Beginning with the line that holds "ATOM 173 N N" in the data below, give again every line through the one that holds "ATOM 207 C CA", exactly as written.

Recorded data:
*** Block opens ***

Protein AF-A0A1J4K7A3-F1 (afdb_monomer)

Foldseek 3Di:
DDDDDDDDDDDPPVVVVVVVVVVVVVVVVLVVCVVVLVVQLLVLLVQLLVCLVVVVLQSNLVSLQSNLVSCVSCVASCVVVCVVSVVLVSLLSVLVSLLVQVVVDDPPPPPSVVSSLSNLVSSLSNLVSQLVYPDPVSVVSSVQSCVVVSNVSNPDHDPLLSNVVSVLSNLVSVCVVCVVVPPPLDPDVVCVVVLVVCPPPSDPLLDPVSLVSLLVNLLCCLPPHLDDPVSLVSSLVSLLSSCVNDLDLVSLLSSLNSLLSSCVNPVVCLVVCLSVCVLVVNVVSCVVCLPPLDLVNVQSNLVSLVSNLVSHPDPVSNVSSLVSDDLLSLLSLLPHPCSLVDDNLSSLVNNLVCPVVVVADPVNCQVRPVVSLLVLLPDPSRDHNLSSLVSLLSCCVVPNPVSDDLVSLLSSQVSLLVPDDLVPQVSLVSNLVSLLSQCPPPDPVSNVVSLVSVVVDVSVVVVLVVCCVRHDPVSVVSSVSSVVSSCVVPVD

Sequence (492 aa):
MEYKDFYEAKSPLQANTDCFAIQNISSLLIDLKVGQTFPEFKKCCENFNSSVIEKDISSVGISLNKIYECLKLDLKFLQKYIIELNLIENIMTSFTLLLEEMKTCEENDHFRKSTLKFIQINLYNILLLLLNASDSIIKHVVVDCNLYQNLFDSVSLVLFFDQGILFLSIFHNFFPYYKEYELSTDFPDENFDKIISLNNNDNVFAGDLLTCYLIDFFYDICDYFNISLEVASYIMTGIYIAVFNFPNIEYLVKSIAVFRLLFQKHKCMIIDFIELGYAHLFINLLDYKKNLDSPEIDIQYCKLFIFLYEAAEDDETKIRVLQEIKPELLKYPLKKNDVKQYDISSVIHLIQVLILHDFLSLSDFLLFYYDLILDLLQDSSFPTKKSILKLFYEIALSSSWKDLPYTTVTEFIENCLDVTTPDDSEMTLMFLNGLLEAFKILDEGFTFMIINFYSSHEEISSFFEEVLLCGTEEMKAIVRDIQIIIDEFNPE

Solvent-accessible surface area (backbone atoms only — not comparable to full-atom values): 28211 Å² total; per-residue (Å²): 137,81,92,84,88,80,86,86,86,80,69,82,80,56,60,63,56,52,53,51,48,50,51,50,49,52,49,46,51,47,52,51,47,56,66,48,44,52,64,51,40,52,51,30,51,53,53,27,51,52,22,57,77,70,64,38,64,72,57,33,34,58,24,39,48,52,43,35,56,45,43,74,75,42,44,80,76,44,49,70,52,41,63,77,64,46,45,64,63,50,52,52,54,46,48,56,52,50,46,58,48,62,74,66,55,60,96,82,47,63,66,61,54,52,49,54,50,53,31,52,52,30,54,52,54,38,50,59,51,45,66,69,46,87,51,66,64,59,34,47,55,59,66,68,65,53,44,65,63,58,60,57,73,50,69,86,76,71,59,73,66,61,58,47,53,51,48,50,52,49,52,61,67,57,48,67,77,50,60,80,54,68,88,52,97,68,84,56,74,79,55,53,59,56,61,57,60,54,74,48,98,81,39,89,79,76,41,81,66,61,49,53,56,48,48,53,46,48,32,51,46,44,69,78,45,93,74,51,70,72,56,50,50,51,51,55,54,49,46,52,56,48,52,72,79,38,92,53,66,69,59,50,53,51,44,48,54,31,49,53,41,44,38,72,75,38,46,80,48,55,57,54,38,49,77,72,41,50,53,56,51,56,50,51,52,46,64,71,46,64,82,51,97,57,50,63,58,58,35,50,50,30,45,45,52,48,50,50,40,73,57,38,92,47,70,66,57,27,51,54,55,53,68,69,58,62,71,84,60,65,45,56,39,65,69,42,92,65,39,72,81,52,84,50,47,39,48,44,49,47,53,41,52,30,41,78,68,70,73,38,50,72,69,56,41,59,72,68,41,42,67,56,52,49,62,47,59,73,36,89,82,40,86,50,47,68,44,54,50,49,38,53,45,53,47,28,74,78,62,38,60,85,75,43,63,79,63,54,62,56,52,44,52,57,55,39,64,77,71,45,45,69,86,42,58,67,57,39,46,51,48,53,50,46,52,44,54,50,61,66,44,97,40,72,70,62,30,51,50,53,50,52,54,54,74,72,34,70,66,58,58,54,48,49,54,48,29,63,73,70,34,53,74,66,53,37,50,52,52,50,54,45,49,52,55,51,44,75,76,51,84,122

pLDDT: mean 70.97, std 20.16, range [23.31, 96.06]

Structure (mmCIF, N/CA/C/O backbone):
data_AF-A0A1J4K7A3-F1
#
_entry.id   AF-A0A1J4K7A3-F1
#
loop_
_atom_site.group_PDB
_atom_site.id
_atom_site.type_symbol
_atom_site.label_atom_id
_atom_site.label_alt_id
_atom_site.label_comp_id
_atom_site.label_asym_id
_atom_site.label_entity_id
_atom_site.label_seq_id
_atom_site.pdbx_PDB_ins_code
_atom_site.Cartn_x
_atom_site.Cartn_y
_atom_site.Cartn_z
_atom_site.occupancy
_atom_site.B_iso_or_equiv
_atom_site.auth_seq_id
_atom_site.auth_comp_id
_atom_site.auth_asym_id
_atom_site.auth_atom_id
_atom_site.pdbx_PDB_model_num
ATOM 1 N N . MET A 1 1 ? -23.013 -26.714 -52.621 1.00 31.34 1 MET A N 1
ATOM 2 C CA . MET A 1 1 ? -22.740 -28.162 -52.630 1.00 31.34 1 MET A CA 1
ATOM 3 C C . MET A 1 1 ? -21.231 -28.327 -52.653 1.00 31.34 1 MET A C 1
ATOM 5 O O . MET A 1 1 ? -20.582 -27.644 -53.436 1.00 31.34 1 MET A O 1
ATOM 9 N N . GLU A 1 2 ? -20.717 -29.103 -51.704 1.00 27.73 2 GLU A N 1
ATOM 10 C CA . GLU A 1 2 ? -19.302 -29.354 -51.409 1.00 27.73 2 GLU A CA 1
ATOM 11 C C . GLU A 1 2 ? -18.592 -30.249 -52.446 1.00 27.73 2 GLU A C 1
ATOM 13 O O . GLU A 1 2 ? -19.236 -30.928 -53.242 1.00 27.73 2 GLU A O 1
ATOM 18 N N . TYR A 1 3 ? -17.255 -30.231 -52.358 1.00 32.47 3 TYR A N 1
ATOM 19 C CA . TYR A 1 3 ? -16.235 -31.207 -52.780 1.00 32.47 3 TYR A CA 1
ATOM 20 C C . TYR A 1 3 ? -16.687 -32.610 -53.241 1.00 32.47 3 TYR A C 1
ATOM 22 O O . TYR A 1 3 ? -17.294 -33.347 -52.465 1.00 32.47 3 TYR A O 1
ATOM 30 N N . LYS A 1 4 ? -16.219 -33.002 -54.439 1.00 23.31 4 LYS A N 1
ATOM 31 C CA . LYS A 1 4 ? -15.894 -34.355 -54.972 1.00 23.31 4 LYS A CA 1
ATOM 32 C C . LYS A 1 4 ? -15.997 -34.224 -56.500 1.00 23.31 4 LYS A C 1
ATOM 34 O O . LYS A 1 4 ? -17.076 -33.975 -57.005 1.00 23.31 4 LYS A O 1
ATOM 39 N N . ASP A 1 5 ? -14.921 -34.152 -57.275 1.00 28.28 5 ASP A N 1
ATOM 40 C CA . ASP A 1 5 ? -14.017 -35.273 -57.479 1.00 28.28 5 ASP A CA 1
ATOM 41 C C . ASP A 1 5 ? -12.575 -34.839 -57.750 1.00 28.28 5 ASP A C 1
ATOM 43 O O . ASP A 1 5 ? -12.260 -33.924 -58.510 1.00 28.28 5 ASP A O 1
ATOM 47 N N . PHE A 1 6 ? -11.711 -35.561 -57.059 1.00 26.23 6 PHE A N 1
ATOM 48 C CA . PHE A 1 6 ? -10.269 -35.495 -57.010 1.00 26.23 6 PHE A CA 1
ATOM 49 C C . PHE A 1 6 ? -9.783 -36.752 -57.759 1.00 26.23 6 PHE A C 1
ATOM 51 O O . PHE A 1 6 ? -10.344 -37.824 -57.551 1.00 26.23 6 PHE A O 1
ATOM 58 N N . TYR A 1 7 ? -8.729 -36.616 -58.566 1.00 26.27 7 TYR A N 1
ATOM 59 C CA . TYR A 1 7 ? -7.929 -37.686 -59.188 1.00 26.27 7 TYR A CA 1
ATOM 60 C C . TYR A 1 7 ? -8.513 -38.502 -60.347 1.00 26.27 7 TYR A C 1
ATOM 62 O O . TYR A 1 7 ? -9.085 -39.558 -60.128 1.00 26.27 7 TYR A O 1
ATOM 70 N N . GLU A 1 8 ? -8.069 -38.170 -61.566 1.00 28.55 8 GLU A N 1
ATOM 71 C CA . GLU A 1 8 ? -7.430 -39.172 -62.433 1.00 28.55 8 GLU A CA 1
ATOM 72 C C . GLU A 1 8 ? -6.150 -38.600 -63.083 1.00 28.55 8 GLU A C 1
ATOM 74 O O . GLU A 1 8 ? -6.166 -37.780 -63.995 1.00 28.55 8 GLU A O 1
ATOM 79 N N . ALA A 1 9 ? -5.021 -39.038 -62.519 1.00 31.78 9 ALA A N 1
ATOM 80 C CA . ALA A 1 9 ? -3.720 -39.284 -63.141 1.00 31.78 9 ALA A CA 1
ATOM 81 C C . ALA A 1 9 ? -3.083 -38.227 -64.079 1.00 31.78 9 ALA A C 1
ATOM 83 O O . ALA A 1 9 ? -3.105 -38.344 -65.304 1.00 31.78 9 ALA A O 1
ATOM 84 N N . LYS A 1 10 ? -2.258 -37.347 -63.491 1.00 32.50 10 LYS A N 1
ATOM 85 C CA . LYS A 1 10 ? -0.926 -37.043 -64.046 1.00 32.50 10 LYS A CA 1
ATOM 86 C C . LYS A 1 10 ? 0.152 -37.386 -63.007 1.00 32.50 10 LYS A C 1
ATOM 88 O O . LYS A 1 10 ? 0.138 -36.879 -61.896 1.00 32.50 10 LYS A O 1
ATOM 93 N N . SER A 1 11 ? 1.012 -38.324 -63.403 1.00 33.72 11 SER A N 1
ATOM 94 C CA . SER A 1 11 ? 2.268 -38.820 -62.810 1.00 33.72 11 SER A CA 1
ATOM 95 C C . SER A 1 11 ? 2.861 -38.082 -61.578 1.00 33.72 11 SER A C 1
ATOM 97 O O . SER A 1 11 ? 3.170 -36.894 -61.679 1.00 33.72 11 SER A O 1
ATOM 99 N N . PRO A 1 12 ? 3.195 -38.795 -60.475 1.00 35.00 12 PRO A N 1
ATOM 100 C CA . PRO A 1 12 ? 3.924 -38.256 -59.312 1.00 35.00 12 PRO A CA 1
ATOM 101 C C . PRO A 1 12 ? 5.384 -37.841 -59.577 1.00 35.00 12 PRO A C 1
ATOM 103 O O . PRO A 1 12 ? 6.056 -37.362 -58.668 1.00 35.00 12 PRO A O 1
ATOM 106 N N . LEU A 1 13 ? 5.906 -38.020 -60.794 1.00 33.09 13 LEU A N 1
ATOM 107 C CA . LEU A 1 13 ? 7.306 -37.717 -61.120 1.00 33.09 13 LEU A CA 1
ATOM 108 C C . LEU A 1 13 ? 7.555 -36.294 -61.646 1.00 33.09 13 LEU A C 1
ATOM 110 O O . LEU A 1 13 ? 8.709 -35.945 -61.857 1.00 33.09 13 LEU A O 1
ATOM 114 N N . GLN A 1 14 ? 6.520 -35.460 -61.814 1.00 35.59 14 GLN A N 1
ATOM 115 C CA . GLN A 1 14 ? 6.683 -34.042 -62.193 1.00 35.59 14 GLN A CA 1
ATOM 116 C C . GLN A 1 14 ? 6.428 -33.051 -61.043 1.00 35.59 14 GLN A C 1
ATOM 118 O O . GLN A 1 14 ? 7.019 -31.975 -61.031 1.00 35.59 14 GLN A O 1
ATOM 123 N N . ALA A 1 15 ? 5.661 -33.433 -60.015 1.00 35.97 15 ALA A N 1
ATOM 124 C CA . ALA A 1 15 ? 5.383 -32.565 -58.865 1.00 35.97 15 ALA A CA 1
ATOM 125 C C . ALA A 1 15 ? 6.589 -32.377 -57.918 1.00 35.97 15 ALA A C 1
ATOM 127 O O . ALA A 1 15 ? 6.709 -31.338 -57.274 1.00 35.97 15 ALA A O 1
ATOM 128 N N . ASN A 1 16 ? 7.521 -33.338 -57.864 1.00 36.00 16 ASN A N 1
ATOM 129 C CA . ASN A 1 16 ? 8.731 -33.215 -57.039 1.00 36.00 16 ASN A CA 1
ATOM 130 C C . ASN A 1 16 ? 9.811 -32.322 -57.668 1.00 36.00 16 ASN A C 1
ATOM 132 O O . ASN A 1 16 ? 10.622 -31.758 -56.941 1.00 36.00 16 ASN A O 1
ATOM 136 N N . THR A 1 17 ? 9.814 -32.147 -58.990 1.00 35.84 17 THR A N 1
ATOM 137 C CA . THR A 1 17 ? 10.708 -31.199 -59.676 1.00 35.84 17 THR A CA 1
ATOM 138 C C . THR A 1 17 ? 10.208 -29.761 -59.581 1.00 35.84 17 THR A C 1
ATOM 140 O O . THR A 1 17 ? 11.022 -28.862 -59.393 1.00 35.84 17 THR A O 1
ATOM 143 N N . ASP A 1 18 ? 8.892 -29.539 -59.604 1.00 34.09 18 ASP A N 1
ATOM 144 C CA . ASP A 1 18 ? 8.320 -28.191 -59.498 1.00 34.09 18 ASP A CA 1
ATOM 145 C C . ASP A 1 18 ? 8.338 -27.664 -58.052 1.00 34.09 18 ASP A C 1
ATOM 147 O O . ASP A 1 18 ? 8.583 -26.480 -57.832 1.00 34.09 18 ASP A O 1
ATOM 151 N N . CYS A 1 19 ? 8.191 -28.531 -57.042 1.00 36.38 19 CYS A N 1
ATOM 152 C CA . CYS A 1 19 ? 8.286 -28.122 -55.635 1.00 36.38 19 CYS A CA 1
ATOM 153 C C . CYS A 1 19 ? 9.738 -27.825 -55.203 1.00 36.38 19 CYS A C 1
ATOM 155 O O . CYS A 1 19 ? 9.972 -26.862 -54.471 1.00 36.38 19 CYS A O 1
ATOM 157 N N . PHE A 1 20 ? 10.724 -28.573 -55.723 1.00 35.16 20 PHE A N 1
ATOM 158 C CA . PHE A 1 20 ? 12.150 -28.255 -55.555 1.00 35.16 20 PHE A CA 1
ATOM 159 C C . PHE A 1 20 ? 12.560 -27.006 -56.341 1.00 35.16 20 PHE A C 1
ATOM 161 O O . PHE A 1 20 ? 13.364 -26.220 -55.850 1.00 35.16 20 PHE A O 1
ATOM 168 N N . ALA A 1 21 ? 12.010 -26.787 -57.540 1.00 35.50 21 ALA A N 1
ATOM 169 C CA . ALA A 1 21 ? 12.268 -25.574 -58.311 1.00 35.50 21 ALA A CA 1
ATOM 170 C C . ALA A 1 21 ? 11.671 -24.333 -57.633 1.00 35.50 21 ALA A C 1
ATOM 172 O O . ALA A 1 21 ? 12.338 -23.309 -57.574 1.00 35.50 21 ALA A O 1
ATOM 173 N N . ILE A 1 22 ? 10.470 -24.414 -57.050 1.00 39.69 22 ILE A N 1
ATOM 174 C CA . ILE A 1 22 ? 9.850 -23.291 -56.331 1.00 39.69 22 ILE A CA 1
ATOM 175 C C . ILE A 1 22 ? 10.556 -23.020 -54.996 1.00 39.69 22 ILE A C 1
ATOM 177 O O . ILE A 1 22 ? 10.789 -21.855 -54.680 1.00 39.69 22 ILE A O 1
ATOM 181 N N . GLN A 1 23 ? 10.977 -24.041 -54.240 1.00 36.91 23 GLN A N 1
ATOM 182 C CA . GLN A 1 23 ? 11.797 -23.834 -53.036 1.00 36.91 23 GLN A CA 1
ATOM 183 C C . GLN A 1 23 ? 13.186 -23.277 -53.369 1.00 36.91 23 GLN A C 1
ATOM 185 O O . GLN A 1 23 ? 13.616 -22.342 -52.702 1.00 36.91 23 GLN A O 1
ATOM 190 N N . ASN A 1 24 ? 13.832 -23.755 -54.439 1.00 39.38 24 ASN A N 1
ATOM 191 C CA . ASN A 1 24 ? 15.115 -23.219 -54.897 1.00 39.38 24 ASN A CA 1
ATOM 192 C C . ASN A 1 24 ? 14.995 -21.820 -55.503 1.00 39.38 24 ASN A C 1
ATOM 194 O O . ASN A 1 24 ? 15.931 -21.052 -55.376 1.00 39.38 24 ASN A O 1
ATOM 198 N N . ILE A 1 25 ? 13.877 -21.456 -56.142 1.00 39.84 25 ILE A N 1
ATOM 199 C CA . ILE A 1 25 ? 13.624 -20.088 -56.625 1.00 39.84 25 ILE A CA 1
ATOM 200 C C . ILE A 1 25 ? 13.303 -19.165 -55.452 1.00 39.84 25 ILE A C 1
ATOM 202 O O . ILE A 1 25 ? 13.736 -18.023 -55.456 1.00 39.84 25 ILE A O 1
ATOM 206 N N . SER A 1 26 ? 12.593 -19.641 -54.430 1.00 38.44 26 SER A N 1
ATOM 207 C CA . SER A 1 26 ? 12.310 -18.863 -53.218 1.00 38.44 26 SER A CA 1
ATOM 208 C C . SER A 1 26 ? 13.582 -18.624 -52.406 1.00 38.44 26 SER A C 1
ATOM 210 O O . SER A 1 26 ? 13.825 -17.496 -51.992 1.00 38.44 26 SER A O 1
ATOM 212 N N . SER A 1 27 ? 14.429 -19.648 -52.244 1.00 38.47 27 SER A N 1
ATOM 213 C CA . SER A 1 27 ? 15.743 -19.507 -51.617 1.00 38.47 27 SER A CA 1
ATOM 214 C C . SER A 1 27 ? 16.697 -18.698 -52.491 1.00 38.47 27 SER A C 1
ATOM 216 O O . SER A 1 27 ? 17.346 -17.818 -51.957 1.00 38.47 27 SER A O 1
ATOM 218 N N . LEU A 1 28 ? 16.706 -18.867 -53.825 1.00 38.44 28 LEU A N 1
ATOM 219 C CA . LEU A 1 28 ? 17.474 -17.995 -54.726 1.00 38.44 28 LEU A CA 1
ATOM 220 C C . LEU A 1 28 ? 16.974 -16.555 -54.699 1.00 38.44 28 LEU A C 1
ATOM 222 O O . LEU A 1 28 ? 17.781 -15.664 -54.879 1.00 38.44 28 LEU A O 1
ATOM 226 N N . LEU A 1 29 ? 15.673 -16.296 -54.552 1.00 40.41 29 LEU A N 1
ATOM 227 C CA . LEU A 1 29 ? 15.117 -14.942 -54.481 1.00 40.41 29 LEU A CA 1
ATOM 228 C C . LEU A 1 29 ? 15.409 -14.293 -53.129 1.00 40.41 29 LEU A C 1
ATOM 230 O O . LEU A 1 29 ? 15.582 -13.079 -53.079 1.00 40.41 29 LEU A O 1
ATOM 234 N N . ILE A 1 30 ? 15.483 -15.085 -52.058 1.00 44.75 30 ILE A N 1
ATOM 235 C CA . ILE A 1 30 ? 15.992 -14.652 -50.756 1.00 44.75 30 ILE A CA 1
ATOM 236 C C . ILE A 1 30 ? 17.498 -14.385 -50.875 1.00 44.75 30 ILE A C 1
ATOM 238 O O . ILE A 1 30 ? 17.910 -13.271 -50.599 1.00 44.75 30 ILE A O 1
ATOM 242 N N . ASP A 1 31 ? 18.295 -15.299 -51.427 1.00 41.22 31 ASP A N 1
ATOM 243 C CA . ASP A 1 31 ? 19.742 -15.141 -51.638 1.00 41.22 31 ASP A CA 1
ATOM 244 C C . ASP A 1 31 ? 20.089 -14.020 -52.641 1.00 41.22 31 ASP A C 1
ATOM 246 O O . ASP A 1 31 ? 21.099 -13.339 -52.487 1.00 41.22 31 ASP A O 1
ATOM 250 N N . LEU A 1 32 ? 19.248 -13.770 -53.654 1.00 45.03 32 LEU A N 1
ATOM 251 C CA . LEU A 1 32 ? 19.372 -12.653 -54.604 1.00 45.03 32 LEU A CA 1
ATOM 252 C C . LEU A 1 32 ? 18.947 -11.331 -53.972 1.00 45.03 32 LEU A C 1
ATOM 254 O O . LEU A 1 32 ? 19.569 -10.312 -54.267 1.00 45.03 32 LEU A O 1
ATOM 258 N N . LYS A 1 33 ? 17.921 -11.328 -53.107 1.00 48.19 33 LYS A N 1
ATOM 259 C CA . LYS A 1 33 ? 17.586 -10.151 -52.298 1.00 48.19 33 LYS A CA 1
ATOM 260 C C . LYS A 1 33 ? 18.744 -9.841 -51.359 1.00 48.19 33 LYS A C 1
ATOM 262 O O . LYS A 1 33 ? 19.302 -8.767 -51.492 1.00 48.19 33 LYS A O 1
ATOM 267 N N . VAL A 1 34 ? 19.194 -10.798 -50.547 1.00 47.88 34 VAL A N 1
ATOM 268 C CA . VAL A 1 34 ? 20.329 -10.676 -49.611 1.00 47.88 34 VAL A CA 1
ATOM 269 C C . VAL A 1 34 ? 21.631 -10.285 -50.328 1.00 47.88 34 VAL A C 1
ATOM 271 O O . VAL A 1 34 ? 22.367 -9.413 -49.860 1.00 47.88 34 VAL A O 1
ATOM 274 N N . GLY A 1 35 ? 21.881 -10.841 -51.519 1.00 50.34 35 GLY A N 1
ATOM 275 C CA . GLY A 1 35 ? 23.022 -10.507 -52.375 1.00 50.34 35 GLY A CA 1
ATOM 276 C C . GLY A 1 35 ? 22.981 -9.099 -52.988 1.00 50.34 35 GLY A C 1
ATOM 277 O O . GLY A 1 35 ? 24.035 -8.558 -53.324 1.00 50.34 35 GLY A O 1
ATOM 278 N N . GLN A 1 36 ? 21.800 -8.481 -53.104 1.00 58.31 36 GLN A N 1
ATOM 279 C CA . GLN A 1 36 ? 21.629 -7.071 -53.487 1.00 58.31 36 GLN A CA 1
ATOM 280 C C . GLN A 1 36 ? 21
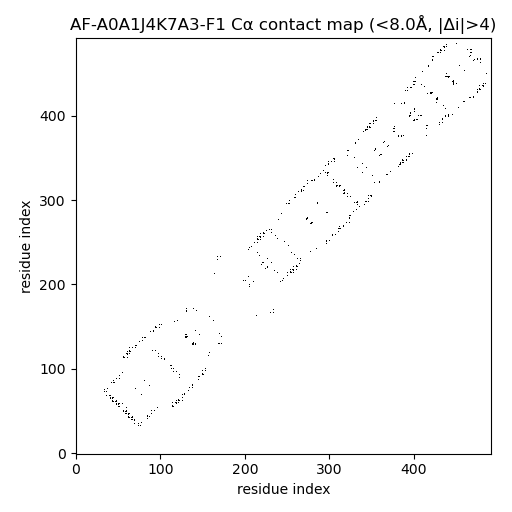.554 -6.133 -52.272 1.00 58.31 36 GLN A C 1
ATOM 282 O O . GLN A 1 36 ? 21.968 -4.976 -52.383 1.00 58.31 36 GLN A O 1
ATOM 287 N N . THR A 1 37 ? 21.116 -6.632 -51.110 1.00 63.56 37 THR A N 1
ATOM 288 C CA . THR A 1 37 ? 20.968 -5.842 -49.882 1.00 63.56 37 THR A CA 1
ATOM 289 C C . THR A 1 37 ? 22.307 -5.310 -49.383 1.00 63.56 37 THR A C 1
ATOM 291 O O . THR A 1 37 ? 22.373 -4.157 -48.981 1.00 63.56 37 THR A O 1
ATOM 294 N N . PHE A 1 38 ? 23.399 -6.086 -49.426 1.00 72.06 38 PHE A N 1
ATOM 295 C CA . PHE A 1 38 ? 24.689 -5.602 -48.909 1.00 72.06 38 PHE A CA 1
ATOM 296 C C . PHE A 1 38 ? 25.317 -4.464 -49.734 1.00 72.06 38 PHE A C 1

*** Block closes ***

▶ Written answer
ATOM 173 N N . ILE A 1 22 ? 10.470 -24.414 -57.050 1.00 39.69 22 ILE A N 1
ATOM 174 C CA . ILE A 1 22 ? 9.850 -23.291 -56.331 1.00 39.69 22 ILE A CA 1
ATOM 175 C C . ILE A 1 22 ? 10.556 -23.020 -54.996 1.00 39.69 22 ILE A C 1
ATOM 177 O O . ILE A 1 22 ? 10.789 -21.855 -54.680 1.00 39.69 22 ILE A O 1
ATOM 181 N N . GLN A 1 23 ? 10.977 -24.041 -54.240 1.00 36.91 23 GLN A N 1
ATOM 182 C CA . GLN A 1 23 ? 11.797 -23.834 -53.036 1.00 36.91 23 GLN A CA 1
ATOM 183 C C . GLN A 1 23 ? 13.186 -23.277 -53.369 1.00 36.91 23 GLN A C 1
ATOM 185 O O . GLN A 1 23 ? 13.616 -22.342 -52.702 1.00 36.91 23 GLN A O 1
ATOM 190 N N . ASN A 1 24 ? 13.832 -23.755 -54.439 1.00 39.38 24 ASN A N 1
ATOM 191 C CA . ASN A 1 24 ? 15.115 -23.219 -54.897 1.00 39.38 24 ASN A CA 1
ATOM 192 C C . ASN A 1 24 ? 14.995 -21.820 -55.503 1.00 39.38 24 ASN A C 1
ATOM 194 O O . ASN A 1 24 ? 15.931 -21.052 -55.376 1.00 39.38 24 ASN A O 1
ATOM 198 N N . ILE A 1 25 ? 13.877 -21.456 -56.142 1.00 39.84 25 ILE A N 1
ATOM 199 C CA . ILE A 1 25 ? 13.624 -20.088 -56.625 1.00 39.84 25 ILE A CA 1
ATOM 200 C C . ILE A 1 25 ? 13.303 -19.165 -55.452 1.00 39.84 25 ILE A C 1
ATOM 202 O O . ILE A 1 25 ? 13.736 -18.023 -55.456 1.00 39.84 25 ILE A O 1
ATOM 206 N N . SER A 1 26 ? 12.593 -19.641 -54.430 1.00 38.44 26 SER A N 1
ATOM 207 C CA . SER A 1 26 ? 12.310 -18.863 -53.218 1.00 38.44 26 SER A CA 1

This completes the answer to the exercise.